GIVEN INFORMATION Start Marker

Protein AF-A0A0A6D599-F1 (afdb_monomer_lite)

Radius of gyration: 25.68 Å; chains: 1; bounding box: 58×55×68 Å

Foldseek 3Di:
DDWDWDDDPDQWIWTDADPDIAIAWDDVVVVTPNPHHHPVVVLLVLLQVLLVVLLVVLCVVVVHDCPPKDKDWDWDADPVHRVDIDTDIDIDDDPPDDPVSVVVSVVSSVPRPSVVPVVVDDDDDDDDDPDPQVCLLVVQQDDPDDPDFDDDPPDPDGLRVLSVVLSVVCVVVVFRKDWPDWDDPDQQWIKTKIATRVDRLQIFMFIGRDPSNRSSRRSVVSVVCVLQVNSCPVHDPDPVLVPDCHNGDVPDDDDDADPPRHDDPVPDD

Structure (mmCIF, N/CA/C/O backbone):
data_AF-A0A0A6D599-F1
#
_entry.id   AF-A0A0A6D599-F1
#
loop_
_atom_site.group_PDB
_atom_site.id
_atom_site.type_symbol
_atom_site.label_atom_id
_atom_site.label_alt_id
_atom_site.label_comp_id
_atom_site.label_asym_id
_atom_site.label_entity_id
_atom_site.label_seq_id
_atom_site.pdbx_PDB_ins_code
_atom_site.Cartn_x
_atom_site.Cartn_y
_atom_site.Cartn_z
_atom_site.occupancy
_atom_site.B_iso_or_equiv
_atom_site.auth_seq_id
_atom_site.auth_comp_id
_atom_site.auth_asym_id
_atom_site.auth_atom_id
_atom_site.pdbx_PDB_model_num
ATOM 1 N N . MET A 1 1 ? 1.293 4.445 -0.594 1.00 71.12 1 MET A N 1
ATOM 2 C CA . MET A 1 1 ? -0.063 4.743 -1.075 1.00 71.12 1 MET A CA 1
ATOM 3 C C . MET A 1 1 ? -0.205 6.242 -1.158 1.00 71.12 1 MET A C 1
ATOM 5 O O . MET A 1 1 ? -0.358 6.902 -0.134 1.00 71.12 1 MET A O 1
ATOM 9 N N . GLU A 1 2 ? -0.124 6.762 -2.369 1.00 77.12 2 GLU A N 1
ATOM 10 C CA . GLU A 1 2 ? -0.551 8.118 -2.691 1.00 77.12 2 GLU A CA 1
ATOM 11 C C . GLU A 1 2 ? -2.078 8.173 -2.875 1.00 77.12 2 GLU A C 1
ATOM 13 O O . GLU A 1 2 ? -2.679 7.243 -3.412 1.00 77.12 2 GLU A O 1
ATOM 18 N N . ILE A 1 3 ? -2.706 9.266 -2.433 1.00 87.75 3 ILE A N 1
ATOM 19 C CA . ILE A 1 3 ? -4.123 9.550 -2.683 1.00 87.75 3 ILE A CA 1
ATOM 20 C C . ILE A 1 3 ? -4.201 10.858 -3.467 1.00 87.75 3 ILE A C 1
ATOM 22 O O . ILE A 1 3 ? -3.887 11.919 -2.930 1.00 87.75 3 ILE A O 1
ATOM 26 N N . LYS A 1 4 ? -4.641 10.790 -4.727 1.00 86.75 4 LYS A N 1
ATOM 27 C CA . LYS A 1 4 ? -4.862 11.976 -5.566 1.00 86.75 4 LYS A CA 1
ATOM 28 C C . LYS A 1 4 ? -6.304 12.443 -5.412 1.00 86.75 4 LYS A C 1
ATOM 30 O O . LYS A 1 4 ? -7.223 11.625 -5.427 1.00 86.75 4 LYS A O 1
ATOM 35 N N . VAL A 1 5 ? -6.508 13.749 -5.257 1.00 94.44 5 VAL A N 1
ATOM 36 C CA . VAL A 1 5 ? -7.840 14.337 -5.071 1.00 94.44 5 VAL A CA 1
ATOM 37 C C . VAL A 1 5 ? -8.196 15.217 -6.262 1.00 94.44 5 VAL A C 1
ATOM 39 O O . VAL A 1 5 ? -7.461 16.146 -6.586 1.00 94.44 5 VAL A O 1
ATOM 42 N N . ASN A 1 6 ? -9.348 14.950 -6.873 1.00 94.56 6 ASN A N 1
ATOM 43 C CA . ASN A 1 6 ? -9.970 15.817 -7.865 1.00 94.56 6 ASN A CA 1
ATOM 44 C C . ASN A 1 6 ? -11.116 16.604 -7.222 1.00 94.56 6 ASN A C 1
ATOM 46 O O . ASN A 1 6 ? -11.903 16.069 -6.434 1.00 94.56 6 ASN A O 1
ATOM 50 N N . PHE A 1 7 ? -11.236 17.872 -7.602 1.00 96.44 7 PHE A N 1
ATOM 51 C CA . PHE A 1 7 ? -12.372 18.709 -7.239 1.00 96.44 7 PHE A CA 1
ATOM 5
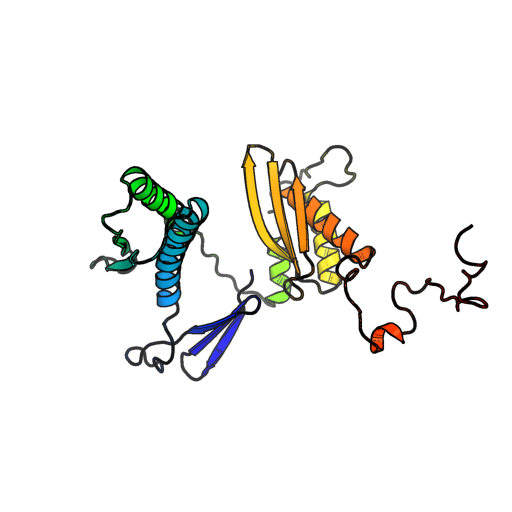2 C C . PHE A 1 7 ? -13.485 18.499 -8.263 1.00 96.44 7 PHE A C 1
ATOM 54 O O . PHE A 1 7 ? -13.273 18.697 -9.460 1.00 96.44 7 PHE A O 1
ATOM 61 N N . LEU A 1 8 ? -14.649 18.059 -7.792 1.00 96.56 8 LEU A N 1
ATOM 62 C CA . LEU A 1 8 ? -15.841 17.892 -8.618 1.00 96.56 8 LEU A CA 1
ATOM 63 C C . LEU A 1 8 ? -16.753 19.123 -8.474 1.00 96.56 8 LEU A C 1
ATOM 65 O O . LEU A 1 8 ? -16.378 20.134 -7.880 1.00 96.56 8 LEU A O 1
ATOM 69 N N . ASP A 1 9 ? -17.965 19.035 -9.019 1.00 94.44 9 ASP A N 1
ATOM 70 C CA . ASP A 1 9 ? -18.970 20.088 -8.895 1.00 94.44 9 ASP A CA 1
ATOM 71 C C . ASP A 1 9 ? -19.347 20.372 -7.424 1.00 94.44 9 ASP A C 1
ATOM 73 O O . ASP A 1 9 ? -19.399 19.476 -6.576 1.00 94.44 9 ASP A O 1
ATOM 77 N N . ASN A 1 10 ? -19.680 21.633 -7.135 1.00 95.75 10 ASN A N 1
ATOM 78 C CA . ASN A 1 10 ? -20.062 22.127 -5.808 1.00 95.75 10 ASN A CA 1
ATOM 79 C C . ASN A 1 10 ? -18.999 21.844 -4.718 1.00 95.75 10 ASN A C 1
ATOM 81 O O . ASN A 1 10 ? -17.886 22.357 -4.804 1.00 95.75 10 ASN A O 1
ATOM 85 N N . LEU A 1 11 ? -19.340 21.079 -3.673 1.00 95.69 11 LEU A N 1
ATOM 86 C CA . LEU A 1 11 ? -18.441 20.725 -2.563 1.00 95.69 11 LEU A CA 1
ATOM 87 C C . LEU A 1 11 ? -18.027 19.247 -2.599 1.00 95.69 11 LEU A C 1
ATOM 89 O O . LEU A 1 11 ? -17.588 18.698 -1.583 1.00 95.69 11 LEU A O 1
ATOM 93 N N . ARG A 1 12 ? -18.182 18.602 -3.760 1.00 97.12 12 ARG A N 1
ATOM 94 C CA . ARG A 1 12 ? -17.849 17.194 -3.954 1.00 97.12 12 ARG A CA 1
ATOM 95 C C . ARG A 1 12 ? -16.366 17.031 -4.260 1.00 97.12 12 ARG A C 1
ATOM 97 O O . ARG A 1 12 ? -15.771 17.793 -5.021 1.00 97.12 12 ARG A O 1
ATOM 104 N N . LEU A 1 13 ? -15.781 15.994 -3.679 1.00 97.75 13 LEU A N 1
ATOM 105 C CA . LEU A 1 13 ? -14.378 15.633 -3.840 1.00 97.75 13 LEU A CA 1
ATOM 106 C C . LEU A 1 13 ? -14.291 14.175 -4.274 1.00 97.75 13 LEU A C 1
ATOM 108 O O . LEU A 1 13 ? -15.048 13.335 -3.786 1.00 97.75 13 LEU A O 1
ATOM 112 N N . GLU A 1 14 ? -13.353 13.873 -5.158 1.00 97.56 14 GLU A N 1
ATOM 113 C CA . GLU A 1 14 ? -13.050 12.513 -5.589 1.00 97.56 14 GLU A CA 1
ATOM 114 C C . GLU A 1 14 ? -11.620 12.171 -5.187 1.00 97.56 14 GLU A C 1
ATOM 116 O O . GLU A 1 14 ? -10.680 12.807 -5.650 1.00 97.56 14 GLU A O 1
ATOM 121 N N . ALA A 1 15 ? -11.453 11.162 -4.340 1.00 96.00 15 ALA A N 1
ATOM 122 C CA . ALA A 1 15 ? -10.157 10.590 -4.013 1.00 96.00 15 ALA A CA 1
ATOM 123 C C . ALA A 1 15 ? -9.919 9.331 -4.857 1.00 96.00 15 ALA A C 1
ATOM 125 O O . ALA A 1 15 ? -10.765 8.433 -4.873 1.00 96.00 15 ALA A O 1
ATOM 126 N N . LYS A 1 16 ? -8.760 9.252 -5.518 1.00 89.00 16 LYS A N 1
ATOM 127 C CA . LYS A 1 16 ? -8.285 8.078 -6.263 1.00 89.00 16 LYS A CA 1
ATOM 128 C C . LYS A 1 16 ? -7.006 7.537 -5.643 1.00 89.00 16 LYS A C 1
ATOM 130 O O . LYS A 1 16 ? -6.075 8.301 -5.384 1.00 89.00 16 LYS A O 1
ATOM 135 N N . PHE A 1 17 ? -6.976 6.232 -5.414 1.00 84.12 17 PHE A N 1
ATOM 136 C CA . PHE A 1 17 ? -5.823 5.501 -4.894 1.00 84.12 17 PHE A CA 1
ATOM 137 C C . PHE A 1 17 ? -5.965 4.022 -5.257 1.00 84.12 17 PHE A C 1
ATOM 139 O O . PHE A 1 17 ? -7.059 3.467 -5.145 1.00 84.12 17 PHE A O 1
ATOM 146 N N . ASP A 1 18 ? -4.871 3.387 -5.683 1.00 79.62 18 ASP A N 1
ATOM 147 C CA . ASP A 1 18 ? -4.915 2.058 -6.313 1.00 79.62 18 ASP A CA 1
ATOM 148 C C . ASP A 1 18 ? -6.025 2.000 -7.394 1.00 79.62 18 ASP A C 1
ATOM 150 O O . ASP A 1 18 ? -6.182 2.939 -8.174 1.00 79.62 18 ASP A O 1
ATOM 154 N N . ASP A 1 19 ? -6.838 0.940 -7.397 1.00 82.19 19 ASP A N 1
ATOM 155 C CA . ASP A 1 19 ? -8.002 0.773 -8.278 1.00 82.19 19 ASP A CA 1
ATOM 156 C C . ASP A 1 19 ? -9.305 1.343 -7.679 1.00 82.19 19 ASP A C 1
ATOM 158 O O . ASP A 1 19 ? -10.402 1.121 -8.203 1.00 82.19 19 ASP A O 1
ATOM 162 N N . PHE A 1 20 ? -9.223 2.050 -6.548 1.00 89.50 20 PHE A N 1
ATOM 163 C CA . PHE A 1 20 ? -10.386 2.535 -5.815 1.00 89.50 20 PHE A CA 1
ATOM 164 C C . PHE A 1 20 ? -10.650 4.017 -6.064 1.00 89.50 20 PHE A C 1
ATOM 166 O O . PHE A 1 20 ? -9.753 4.849 -6.202 1.00 89.50 20 PHE A O 1
ATOM 173 N N . THR A 1 21 ? -11.937 4.357 -6.077 1.00 94.75 21 THR A N 1
ATOM 174 C CA . THR A 1 21 ? -12.419 5.737 -6.121 1.00 94.75 21 THR A CA 1
ATOM 175 C C . THR A 1 21 ? -13.409 5.954 -4.988 1.00 94.75 21 THR A C 1
ATOM 177 O O . THR A 1 21 ? -14.343 5.171 -4.807 1.00 94.75 21 THR A O 1
ATOM 180 N N . VAL A 1 22 ? -13.211 7.026 -4.225 1.00 96.62 22 VAL A N 1
ATOM 181 C CA . VAL A 1 22 ? -14.083 7.422 -3.117 1.00 96.62 22 VAL A CA 1
ATOM 182 C C . VAL A 1 22 ? -14.574 8.839 -3.363 1.00 96.62 22 VAL A C 1
ATOM 184 O O . VAL A 1 22 ? -13.775 9.758 -3.521 1.00 96.62 22 VAL A O 1
ATOM 187 N N . ILE A 1 23 ? -15.893 9.024 -3.364 1.00 97.75 23 ILE A N 1
ATOM 188 C CA . ILE A 1 23 ? -16.505 10.352 -3.436 1.00 97.75 23 ILE A CA 1
ATOM 189 C C . ILE A 1 23 ? -16.870 10.799 -2.026 1.00 97.75 23 ILE A C 1
ATOM 191 O O . ILE A 1 23 ? -17.485 10.043 -1.269 1.00 97.75 23 ILE A O 1
ATOM 195 N N . ALA A 1 24 ? -16.515 12.031 -1.686 1.00 97.69 24 ALA A N 1
ATOM 196 C CA . ALA A 1 24 ? -16.960 12.699 -0.476 1.00 97.69 24 ALA A CA 1
ATOM 197 C C . ALA A 1 24 ? -17.778 13.943 -0.825 1.00 97.69 24 ALA A C 1
ATOM 199 O O . ALA A 1 24 ? -17.529 14.598 -1.838 1.00 97.69 24 ALA A O 1
ATOM 200 N N . ASP A 1 25 ? -18.750 14.270 0.018 1.00 97.69 25 ASP A N 1
ATOM 201 C CA . ASP A 1 25 ? -19.600 15.447 -0.151 1.00 97.69 25 ASP A CA 1
ATOM 202 C C . ASP A 1 25 ? -19.989 16.025 1.209 1.00 97.69 25 ASP A C 1
ATOM 204 O O . ASP A 1 25 ? -20.007 15.339 2.233 1.00 97.69 25 ASP A O 1
ATOM 208 N N . GLN A 1 26 ? -20.297 17.315 1.231 1.00 96.50 26 GLN A N 1
ATOM 209 C CA . GLN A 1 26 ? -20.843 17.965 2.409 1.00 96.50 26 GLN A CA 1
ATOM 210 C C . GLN A 1 26 ? -22.369 17.794 2.443 1.00 96.50 26 GLN A C 1
ATOM 212 O O . GLN A 1 26 ? -23.034 17.815 1.410 1.00 96.50 26 GLN A O 1
ATOM 217 N N . PRO A 1 27 ? -22.984 17.660 3.628 1.00 95.69 27 PRO A N 1
ATOM 218 C CA . PRO A 1 27 ? -24.436 17.653 3.732 1.00 95.69 27 PRO A CA 1
ATOM 219 C C . PRO A 1 27 ? -25.025 19.018 3.340 1.00 95.69 27 PRO A C 1
ATOM 221 O O . PRO A 1 27 ? -24.373 20.055 3.479 1.00 95.69 27 PRO A O 1
ATOM 224 N N . ILE A 1 28 ? -26.316 19.033 2.992 1.00 95.06 28 ILE A N 1
ATOM 225 C CA . ILE A 1 28 ? -27.067 20.241 2.588 1.00 95.06 28 ILE A CA 1
ATOM 226 C C . ILE A 1 28 ? -26.924 21.392 3.596 1.00 95.06 28 ILE A C 1
ATOM 228 O O . ILE A 1 28 ? -26.773 22.553 3.219 1.00 95.06 28 ILE A O 1
ATOM 232 N N . ARG A 1 29 ? -26.892 21.089 4.902 1.00 95.25 29 ARG A N 1
ATOM 233 C CA . ARG A 1 29 ? -26.693 22.095 5.968 1.00 95.25 29 ARG A CA 1
ATOM 234 C C . ARG A 1 29 ? -25.365 22.861 5.867 1.00 95.25 29 ARG A C 1
ATOM 236 O O . ARG A 1 29 ? -25.258 23.956 6.407 1.00 95.25 29 ARG A O 1
ATOM 243 N N . TYR A 1 30 ? -24.369 22.285 5.197 1.00 92.25 30 TYR A N 1
ATOM 244 C CA . TYR A 1 30 ? -23.070 22.888 4.902 1.00 92.25 30 TYR A CA 1
ATOM 245 C C . TYR A 1 30 ? -22.928 23.253 3.416 1.00 92.25 30 TYR A C 1
ATOM 247 O O . TYR A 1 30 ? -21.813 23.415 2.937 1.00 92.25 30 TYR A O 1
ATOM 255 N N . LYS A 1 31 ? -24.054 23.444 2.711 1.00 95.38 31 LYS A N 1
ATOM 256 C CA . LYS A 1 31 ? -24.144 23.854 1.297 1.00 95.38 31 LYS A CA 1
ATOM 257 C C . LYS A 1 31 ? -23.642 22.828 0.268 1.00 95.38 31 LYS A C 1
ATOM 259 O O . LYS A 1 31 ? -23.519 23.184 -0.899 1.00 95.38 31 LYS A O 1
ATOM 264 N N . GLY A 1 32 ? -23.369 21.587 0.671 1.00 94.81 32 GLY A N 1
ATOM 265 C CA . GLY A 1 32 ? -23.097 20.504 -0.280 1.00 94.81 32 GLY A CA 1
ATOM 266 C C . GLY A 1 32 ? -24.378 19.831 -0.770 1.00 94.81 32 GLY A C 1
ATOM 267 O O . GLY A 1 32 ? -25.480 20.206 -0.353 1.00 94.81 32 GLY A O 1
ATOM 268 N N . ASP A 1 33 ? -24.237 18.818 -1.622 1.00 95.50 33 ASP A N 1
ATOM 269 C CA . ASP A 1 33 ? -25.392 18.124 -2.207 1.00 95.50 33 ASP A CA 1
ATOM 270 C C . ASP A 1 33 ? -25.889 16.981 -1.304 1.00 95.50 33 ASP A C 1
ATOM 272 O O . ASP A 1 33 ? -26.997 16.474 -1.479 1.00 95.50 33 ASP A O 1
ATOM 276 N N . GLY A 1 34 ? -25.094 16.583 -0.303 1.00 95.12 34 GLY A N 1
ATOM 277 C CA . GLY A 1 34 ? -25.365 15.423 0.548 1.00 95.12 34 GLY A CA 1
ATOM 278 C C . GLY A 1 34 ? -25.394 14.102 -0.226 1.00 95.12 34 GLY A C 1
ATOM 279 O O . GLY A 1 34 ? -26.042 13.154 0.213 1.00 95.12 34 GLY A O 1
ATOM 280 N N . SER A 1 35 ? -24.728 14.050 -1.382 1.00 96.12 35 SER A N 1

GIVEN INFORMATION End Marker

*TASK REQUIREMENTS:*
Using the listing above, return word for word each line from the one that has "ATOM 78 C CA" through the one that has "ATOM 108 O O", and no line outside that range.

*ANSWER SECTION:*
ATOM 78 C CA . ASN A 1 10 ? -20.062 22.127 -5.808 1.00 95.75 10 ASN A CA 1
ATOM 79 C C . ASN A 1 10 ? -18.999 21.844 -4.718 1.00 95.75 10 ASN A C 1
ATOM 81 O O . ASN A 1 10 ? -17.886 22.357 -4.804 1.00 95.75 10 ASN A O 1
ATOM 85 N N . LEU A 1 11 ? -19.340 21.079 -3.673 1.00 95.69 11 LEU A N 1
ATOM 86 C CA . LEU A 1 11 ? -18.441 20.725 -2.563 1.00 95.69 11 LEU A CA 1
ATOM 87 C C . LEU A 1 11 ? -18.027 19.247 -2.599 1.00 95.69 11 LEU A C 1
ATOM 89 O O . LEU A 1 11 ? -17.588 18.698 -1.583 1.00 95.69 11 LEU A O 1
ATOM 93 N N . ARG A 1 12 ? -18.182 18.602 -3.760 1.00 97.12 12 ARG A N 1
ATOM 94 C CA . ARG A 1 12 ? -17.849 17.194 -3.954 1.00 97.12 12 ARG A CA 1
ATOM 95 C C . ARG A 1 12 ? -16.366 17.031 -4.260 1.00 97.12 12 ARG A C 1
ATOM 97 O O . ARG A 1 12 ? -15.771 17.793 -5.021 1.00 97.12 12 ARG A O 1
ATOM 104 N N . LEU A 1 13 ? -15.781 15.994 -3.679 1.00 97.75 13 LEU A N 1
ATOM 105 C CA . LEU A 1 13 ? -14.378 15.633 -3.840 1.00 97.75 13 LEU A CA 1
ATOM 106 C C . LEU A 1 13 ? -14.291 14.175 -4.274 1.00 97.75 13 LEU A C 1
ATOM 108 O O . LEU A 1 13 ? -15.048 13.335 -3.786 1.00 97.75 13 LEU A O 1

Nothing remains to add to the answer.